Horizontal gene transfer and acquired antibiotic resistance in S. Heidelberg following in vitro incubation in broiler ceca

Authors: Oladeinde, Adelumola - Ade; Cook, Kimberly - Kim; LAKIN, STEVEN - Colorado State University; ABDO, ZAID - Colorado State University; Looft, Torey; HERRINGTON, KYLER - University Of Georgia; Zock, Gregory; Plumblee Lawrence, Jodie

Submitted to: Applied and Environmental Microbiology
Publication Type: Peer Reviewed Journal
Publication Acceptance Date: 8/28/2019
Publication Date: 8/30/2019
Citation: Oladeinde, A.A., Cook, K.L., Lakin, S., Abdo, Z., Looft, T.P., Herrington, K., Zock, G.S., Plumblee Lawrence, J.R. 2019. Horizontal gene transfer and acquired antibiotic resistance in S. Heidelberg following in vitro incubation in broiler ceca. Applied and Environmental Microbiology. 85(22):e01903-19. https://doi.org/10.1128/AEM.01903-19.
DOI: https://doi.org/10.1128/AEM.01903-19

Interpretive Summary: S. Heidelberg is a clinically important serovar, linked to food-borne illness and among the top 5 serovars isolated from poultry in USA and Canada.

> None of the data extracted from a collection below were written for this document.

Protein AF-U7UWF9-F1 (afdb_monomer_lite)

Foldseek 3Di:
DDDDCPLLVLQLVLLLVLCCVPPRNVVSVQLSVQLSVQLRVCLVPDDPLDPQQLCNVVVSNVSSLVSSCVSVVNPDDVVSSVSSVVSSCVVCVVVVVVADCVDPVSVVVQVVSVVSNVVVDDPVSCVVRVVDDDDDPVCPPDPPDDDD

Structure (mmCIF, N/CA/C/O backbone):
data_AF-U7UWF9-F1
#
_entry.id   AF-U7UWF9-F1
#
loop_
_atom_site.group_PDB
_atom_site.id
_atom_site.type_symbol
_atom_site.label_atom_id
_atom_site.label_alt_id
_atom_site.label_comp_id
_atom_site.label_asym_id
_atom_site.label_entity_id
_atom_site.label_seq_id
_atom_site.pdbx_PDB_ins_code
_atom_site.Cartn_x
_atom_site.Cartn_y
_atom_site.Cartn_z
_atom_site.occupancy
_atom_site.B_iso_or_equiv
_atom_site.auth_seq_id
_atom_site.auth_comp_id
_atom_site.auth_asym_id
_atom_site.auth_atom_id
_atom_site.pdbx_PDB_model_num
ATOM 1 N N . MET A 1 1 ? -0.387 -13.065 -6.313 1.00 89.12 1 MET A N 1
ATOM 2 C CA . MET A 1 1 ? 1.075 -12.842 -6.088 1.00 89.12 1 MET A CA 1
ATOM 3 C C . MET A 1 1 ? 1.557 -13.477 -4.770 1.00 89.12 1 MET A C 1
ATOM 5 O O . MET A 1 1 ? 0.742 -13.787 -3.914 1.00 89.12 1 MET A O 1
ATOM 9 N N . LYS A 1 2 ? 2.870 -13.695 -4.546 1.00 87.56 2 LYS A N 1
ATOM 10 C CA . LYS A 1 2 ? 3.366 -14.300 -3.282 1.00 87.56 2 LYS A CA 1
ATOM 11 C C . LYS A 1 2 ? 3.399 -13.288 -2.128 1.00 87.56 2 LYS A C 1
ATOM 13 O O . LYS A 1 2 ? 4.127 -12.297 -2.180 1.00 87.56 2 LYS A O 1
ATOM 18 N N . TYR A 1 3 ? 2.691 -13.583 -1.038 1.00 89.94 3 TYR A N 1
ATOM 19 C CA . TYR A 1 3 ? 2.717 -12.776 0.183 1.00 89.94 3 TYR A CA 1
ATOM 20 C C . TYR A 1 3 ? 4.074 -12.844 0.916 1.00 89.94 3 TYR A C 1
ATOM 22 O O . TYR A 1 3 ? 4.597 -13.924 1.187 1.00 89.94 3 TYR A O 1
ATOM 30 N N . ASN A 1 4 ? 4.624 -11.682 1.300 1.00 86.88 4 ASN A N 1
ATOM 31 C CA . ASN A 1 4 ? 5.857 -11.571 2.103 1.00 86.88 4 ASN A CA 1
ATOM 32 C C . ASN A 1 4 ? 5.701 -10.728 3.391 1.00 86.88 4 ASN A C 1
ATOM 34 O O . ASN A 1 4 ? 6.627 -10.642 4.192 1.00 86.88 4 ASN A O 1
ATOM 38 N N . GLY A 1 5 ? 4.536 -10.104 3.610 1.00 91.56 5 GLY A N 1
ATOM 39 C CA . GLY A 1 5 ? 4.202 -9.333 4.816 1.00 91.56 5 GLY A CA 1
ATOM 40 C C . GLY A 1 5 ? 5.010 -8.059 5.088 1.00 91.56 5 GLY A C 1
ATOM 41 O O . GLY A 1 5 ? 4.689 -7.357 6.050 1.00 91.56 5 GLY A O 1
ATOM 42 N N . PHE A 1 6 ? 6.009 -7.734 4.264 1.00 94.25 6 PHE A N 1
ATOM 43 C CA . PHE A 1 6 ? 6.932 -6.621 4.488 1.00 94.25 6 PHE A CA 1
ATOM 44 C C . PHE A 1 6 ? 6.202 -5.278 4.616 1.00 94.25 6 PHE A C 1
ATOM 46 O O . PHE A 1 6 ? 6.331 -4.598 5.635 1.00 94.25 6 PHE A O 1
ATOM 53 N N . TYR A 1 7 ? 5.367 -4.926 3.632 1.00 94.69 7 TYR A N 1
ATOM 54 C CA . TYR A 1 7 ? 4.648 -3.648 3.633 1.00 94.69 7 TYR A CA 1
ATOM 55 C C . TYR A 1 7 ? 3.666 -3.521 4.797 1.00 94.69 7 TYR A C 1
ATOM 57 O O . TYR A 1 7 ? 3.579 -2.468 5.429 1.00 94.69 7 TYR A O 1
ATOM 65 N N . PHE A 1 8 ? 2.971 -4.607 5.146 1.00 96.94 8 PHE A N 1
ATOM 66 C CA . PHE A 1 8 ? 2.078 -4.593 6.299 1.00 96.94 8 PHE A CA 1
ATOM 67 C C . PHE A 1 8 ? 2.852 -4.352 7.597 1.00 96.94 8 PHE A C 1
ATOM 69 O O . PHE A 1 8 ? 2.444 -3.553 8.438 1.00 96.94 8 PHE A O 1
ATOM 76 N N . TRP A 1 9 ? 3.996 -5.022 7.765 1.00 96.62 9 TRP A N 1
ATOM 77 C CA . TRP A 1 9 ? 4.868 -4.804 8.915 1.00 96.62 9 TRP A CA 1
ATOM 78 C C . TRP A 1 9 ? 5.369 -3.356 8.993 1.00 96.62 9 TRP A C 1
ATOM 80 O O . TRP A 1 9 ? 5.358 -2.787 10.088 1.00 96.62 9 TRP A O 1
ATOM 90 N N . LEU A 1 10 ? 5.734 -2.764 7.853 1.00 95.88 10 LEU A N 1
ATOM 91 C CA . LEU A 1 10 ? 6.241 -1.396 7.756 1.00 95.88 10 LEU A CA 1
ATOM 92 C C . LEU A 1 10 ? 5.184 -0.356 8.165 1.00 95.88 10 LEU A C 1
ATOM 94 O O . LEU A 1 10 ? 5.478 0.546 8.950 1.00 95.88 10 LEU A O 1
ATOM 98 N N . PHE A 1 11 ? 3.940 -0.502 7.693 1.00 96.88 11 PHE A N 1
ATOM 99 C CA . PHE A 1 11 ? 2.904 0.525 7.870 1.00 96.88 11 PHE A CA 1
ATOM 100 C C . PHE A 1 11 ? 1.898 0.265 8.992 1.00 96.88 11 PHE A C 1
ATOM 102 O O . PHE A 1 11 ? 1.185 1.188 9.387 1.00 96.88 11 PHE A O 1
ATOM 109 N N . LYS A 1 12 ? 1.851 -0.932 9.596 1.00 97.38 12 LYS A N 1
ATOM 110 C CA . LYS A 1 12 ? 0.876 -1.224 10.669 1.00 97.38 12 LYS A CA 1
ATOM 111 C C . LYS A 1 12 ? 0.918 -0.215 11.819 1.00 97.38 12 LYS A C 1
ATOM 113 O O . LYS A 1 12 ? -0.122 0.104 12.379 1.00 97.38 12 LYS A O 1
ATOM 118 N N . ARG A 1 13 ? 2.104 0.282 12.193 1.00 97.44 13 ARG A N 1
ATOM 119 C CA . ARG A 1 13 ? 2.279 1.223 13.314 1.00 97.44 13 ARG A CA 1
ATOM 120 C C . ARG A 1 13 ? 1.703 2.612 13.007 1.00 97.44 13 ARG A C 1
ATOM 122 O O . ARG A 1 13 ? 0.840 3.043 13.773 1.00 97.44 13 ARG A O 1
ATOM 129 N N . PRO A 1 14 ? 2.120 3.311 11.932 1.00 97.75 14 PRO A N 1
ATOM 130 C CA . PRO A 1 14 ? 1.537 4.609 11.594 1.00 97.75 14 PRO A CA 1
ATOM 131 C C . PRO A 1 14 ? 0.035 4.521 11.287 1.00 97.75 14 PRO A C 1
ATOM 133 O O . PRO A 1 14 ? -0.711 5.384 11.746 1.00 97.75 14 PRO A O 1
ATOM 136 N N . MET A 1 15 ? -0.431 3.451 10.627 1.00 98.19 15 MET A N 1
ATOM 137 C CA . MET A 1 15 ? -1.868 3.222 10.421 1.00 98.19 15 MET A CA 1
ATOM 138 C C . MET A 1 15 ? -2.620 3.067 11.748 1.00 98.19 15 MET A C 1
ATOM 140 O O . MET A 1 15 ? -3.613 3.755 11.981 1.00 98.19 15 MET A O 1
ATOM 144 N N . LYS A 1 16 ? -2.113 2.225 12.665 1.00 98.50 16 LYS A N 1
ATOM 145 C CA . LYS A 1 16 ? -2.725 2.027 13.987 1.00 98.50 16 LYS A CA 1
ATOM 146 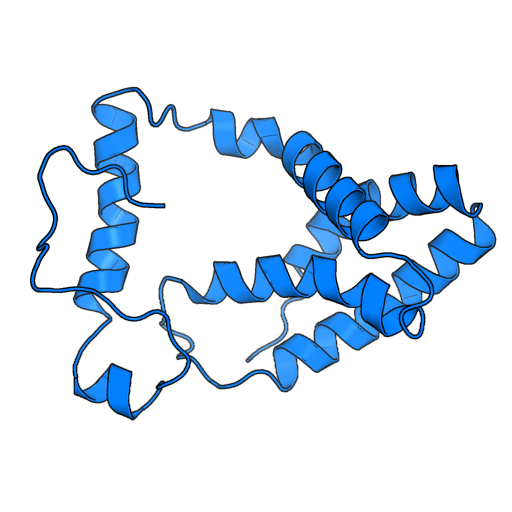C C . LYS A 1 16 ? -2.839 3.342 14.754 1.00 98.50 16 LYS A C 1
ATOM 148 O O . LYS A 1 16 ? -3.867 3.585 15.369 1.00 98.50 16 LYS A O 1
ATOM 153 N N . LYS A 1 17 ? -1.822 4.208 14.688 1.00 98.56 17 LYS A N 1
ATOM 154 C CA . LYS A 1 17 ? -1.832 5.503 15.382 1.00 98.56 17 LYS A CA 1
ATOM 155 C C . LYS A 1 17 ? -2.995 6.399 14.937 1.00 98.56 17 LYS A C 1
ATOM 157 O O . LYS A 1 17 ? -3.682 6.949 15.789 1.00 98.56 17 LYS A O 1
ATOM 162 N N . VAL A 1 18 ? -3.261 6.487 13.631 1.00 98.56 18 VAL A N 1
ATOM 163 C CA . VAL A 1 18 ? -4.427 7.227 13.105 1.00 98.56 18 VAL A CA 1
ATOM 164 C C . VAL A 1 18 ? -5.738 6.632 13.614 1.00 98.56 18 VAL A C 1
ATOM 166 O O . VAL A 1 18 ? -6.642 7.368 14.001 1.00 98.56 18 VAL A O 1
ATOM 169 N N . LEU A 1 19 ? -5.841 5.302 13.634 1.00 98.56 19 LEU A N 1
ATOM 170 C CA . LEU A 1 19 ? -7.044 4.618 14.103 1.00 98.56 19 LEU A CA 1
ATOM 171 C C . LEU A 1 19 ? -7.295 4.840 15.598 1.00 98.56 19 LEU A C 1
ATOM 173 O O . LEU A 1 19 ? -8.439 5.056 15.981 1.00 98.56 19 LEU A O 1
ATOM 177 N N . ILE A 1 20 ? -6.248 4.832 16.429 1.00 98.69 20 ILE A N 1
ATOM 178 C CA . ILE A 1 20 ? -6.362 5.109 17.870 1.00 98.69 20 ILE A CA 1
ATOM 179 C C . ILE A 1 20 ? -6.917 6.514 18.094 1.00 98.69 20 ILE A C 1
ATOM 181 O O . ILE A 1 20 ? -7.871 6.678 18.848 1.00 98.69 20 ILE A O 1
ATOM 185 N N . GLU A 1 21 ? -6.346 7.511 17.415 1.00 98.50 21 GLU A N 1
ATOM 186 C CA . GLU A 1 21 ? -6.734 8.918 17.561 1.00 98.50 21 GLU A CA 1
ATOM 187 C C . GLU A 1 21 ? -8.197 9.174 17.151 1.00 98.50 21 GLU A C 1
ATOM 189 O O . GLU A 1 21 ? -8.827 10.078 17.690 1.00 98.50 21 GLU A O 1
ATOM 194 N N . LYS A 1 22 ? -8.752 8.384 16.220 1.00 98.06 22 LYS A N 1
ATOM 195 C CA . LYS A 1 22 ? -10.120 8.567 15.702 1.00 98.06 22 LYS A CA 1
ATOM 196 C C . LYS A 1 22 ? -11.175 7.655 16.330 1.00 98.06 22 LYS A C 1
ATOM 198 O O . LYS A 1 22 ? -12.334 8.048 16.403 1.00 98.06 22 LYS A O 1
ATOM 203 N N . TYR A 1 23 ? -10.799 6.444 16.736 1.00 97.94 23 TYR A N 1
ATOM 204 C CA . TYR A 1 23 ? -11.746 5.381 17.103 1.00 97.94 23 TYR A CA 1
ATOM 205 C C . TYR A 1 23 ? -11.383 4.635 18.396 1.00 97.94 23 TYR A C 1
ATOM 207 O O . TYR A 1 23 ? -12.142 3.777 18.843 1.00 97.94 23 TYR A O 1
ATOM 215 N N . GLY A 1 24 ? -10.232 4.932 19.004 1.00 98.38 24 GLY A N 1
ATOM 216 C CA . GLY A 1 24 ? -9.763 4.291 20.232 1.00 98.38 24 GLY A CA 1
ATOM 217 C C . GLY A 1 24 ? -8.956 3.003 20.024 1.00 98.38 24 GLY A C 1
ATOM 218 O O . GLY A 1 24 ? -8.959 2.372 18.966 1.00 98.38 24 GLY A O 1
ATOM 219 N N . GLU A 1 25 ? -8.233 2.607 21.076 1.00 98.25 25 GLU A N 1
ATOM 220 C CA . GLU A 1 25 ? -7.232 1.525 21.058 1.00 98.25 25 GLU A CA 1
ATOM 221 C C . GLU A 1 25 ? -7.811 0.144 20.722 1.00 98.25 25 GLU A C 1
ATOM 223 O O . GLU A 1 25 ? -7.193 -0.625 19.976 1.00 98.25 25 GLU A O 1
ATOM 228 N N . VAL A 1 26 ? -8.994 -0.170 21.260 1.00 98.44 26 VAL A N 1
ATOM 229 C CA . VAL A 1 26 ? -9.647 -1.476 21.078 1.00 98.44 26 VAL A CA 1
ATOM 230 C C . VAL A 1 26 ? -10.013 -1.674 19.609 1.00 98.44 26 VAL A C 1
ATOM 232 O O . VAL A 1 26 ? -9.570 -2.643 18.989 1.00 98.44 26 VAL A O 1
ATOM 235 N N . TYR A 1 27 ? -10.729 -0.708 19.026 1.00 98.31 27 TYR A N 1
ATOM 236 C CA . TYR A 1 27 ? -11.116 -0.743 17.617 1.00 98.31 27 TYR A CA 1
ATOM 237 C C . TYR A 1 27 ? -9.891 -0.728 16.696 1.00 98.31 27 TYR A C 1
ATOM 239 O O . TYR A 1 27 ? -9.789 -1.540 15.778 1.00 98.31 27 TYR A O 1
ATOM 247 N N . ALA A 1 28 ? -8.905 0.131 16.973 1.00 98.50 28 ALA A N 1
ATOM 248 C CA . ALA A 1 28 ? -7.674 0.197 16.190 1.00 98.50 28 ALA A CA 1
ATOM 249 C C . ALA A 1 28 ? -6.916 -1.140 16.167 1.00 98.50 28 ALA A C 1
ATOM 251 O O . ALA A 1 28 ? -6.434 -1.572 15.118 1.00 98.50 28 ALA A O 1
ATOM 252 N N . SER A 1 29 ? -6.812 -1.814 17.314 1.00 98.44 29 SER A N 1
ATOM 253 C CA . SER A 1 29 ? -6.155 -3.120 17.419 1.00 98.44 29 SER A CA 1
ATOM 254 C C . SER A 1 29 ? -6.914 -4.211 16.669 1.00 98.44 29 SER A C 1
ATOM 256 O O . SER A 1 29 ? -6.291 -5.028 15.985 1.00 98.44 29 SER A O 1
ATOM 258 N N . GLU A 1 30 ? -8.245 -4.214 16.762 1.00 98.50 30 GLU A N 1
ATOM 259 C CA . GLU A 1 30 ? -9.093 -5.152 16.031 1.00 98.50 30 GLU A CA 1
ATOM 260 C C . GLU A 1 30 ? -8.952 -4.970 14.516 1.00 98.50 30 GLU A C 1
ATOM 262 O O . GLU A 1 30 ? -8.688 -5.947 13.808 1.00 98.50 30 GLU A O 1
ATOM 267 N N . ILE A 1 31 ? -9.065 -3.731 14.028 1.00 98.56 31 ILE A N 1
ATOM 268 C CA . ILE A 1 31 ? -8.952 -3.421 12.603 1.00 98.56 31 ILE A CA 1
ATOM 269 C C . ILE A 1 31 ? -7.579 -3.816 12.080 1.00 98.56 31 ILE A C 1
ATOM 271 O O . ILE A 1 31 ? -7.512 -4.568 11.118 1.00 98.56 31 ILE A O 1
ATOM 275 N N . ILE A 1 32 ? -6.483 -3.435 12.741 1.00 98.38 32 ILE A N 1
ATOM 276 C CA . ILE A 1 32 ? -5.134 -3.808 12.285 1.00 98.38 32 ILE A CA 1
ATOM 277 C C . ILE A 1 32 ? -4.948 -5.330 12.246 1.00 98.38 32 ILE A C 1
ATOM 279 O O . ILE A 1 32 ? -4.311 -5.854 11.331 1.00 98.38 32 ILE A O 1
ATOM 283 N N . ARG A 1 33 ? -5.520 -6.073 13.199 1.00 98.38 33 ARG A N 1
ATOM 284 C CA . ARG A 1 33 ? -5.482 -7.541 13.166 1.00 98.38 33 ARG A CA 1
ATOM 285 C C . ARG A 1 33 ? -6.220 -8.091 11.942 1.00 98.38 33 ARG A C 1
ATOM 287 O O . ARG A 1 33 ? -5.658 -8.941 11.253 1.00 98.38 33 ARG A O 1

Invasive infections with S. Heidelberg often require antimicrobial drug therapy including the administration of 3rd generation cephalosporins to individuals with fluoroquinolone contraindications. Increasing resistance to cephalosporins in S. Heidelberg isolates has been linked to the production of plasmid-mediated extended-spectrum or AmpC ß-lactamases. In this study, we show that S. Heidelberg could also acquire AmpC ß-lactamase via carriage of an IncB/O/K/Z encoding blaCMY-2 gene. To our knowledge, all IncB/O/K/Z plasmids reported so far have been found in E. coli strains, here we describe the first occurrence of an IncB/O/K/Z plasmid in S. Heidelberg acquired from broiler chicken cecal contents.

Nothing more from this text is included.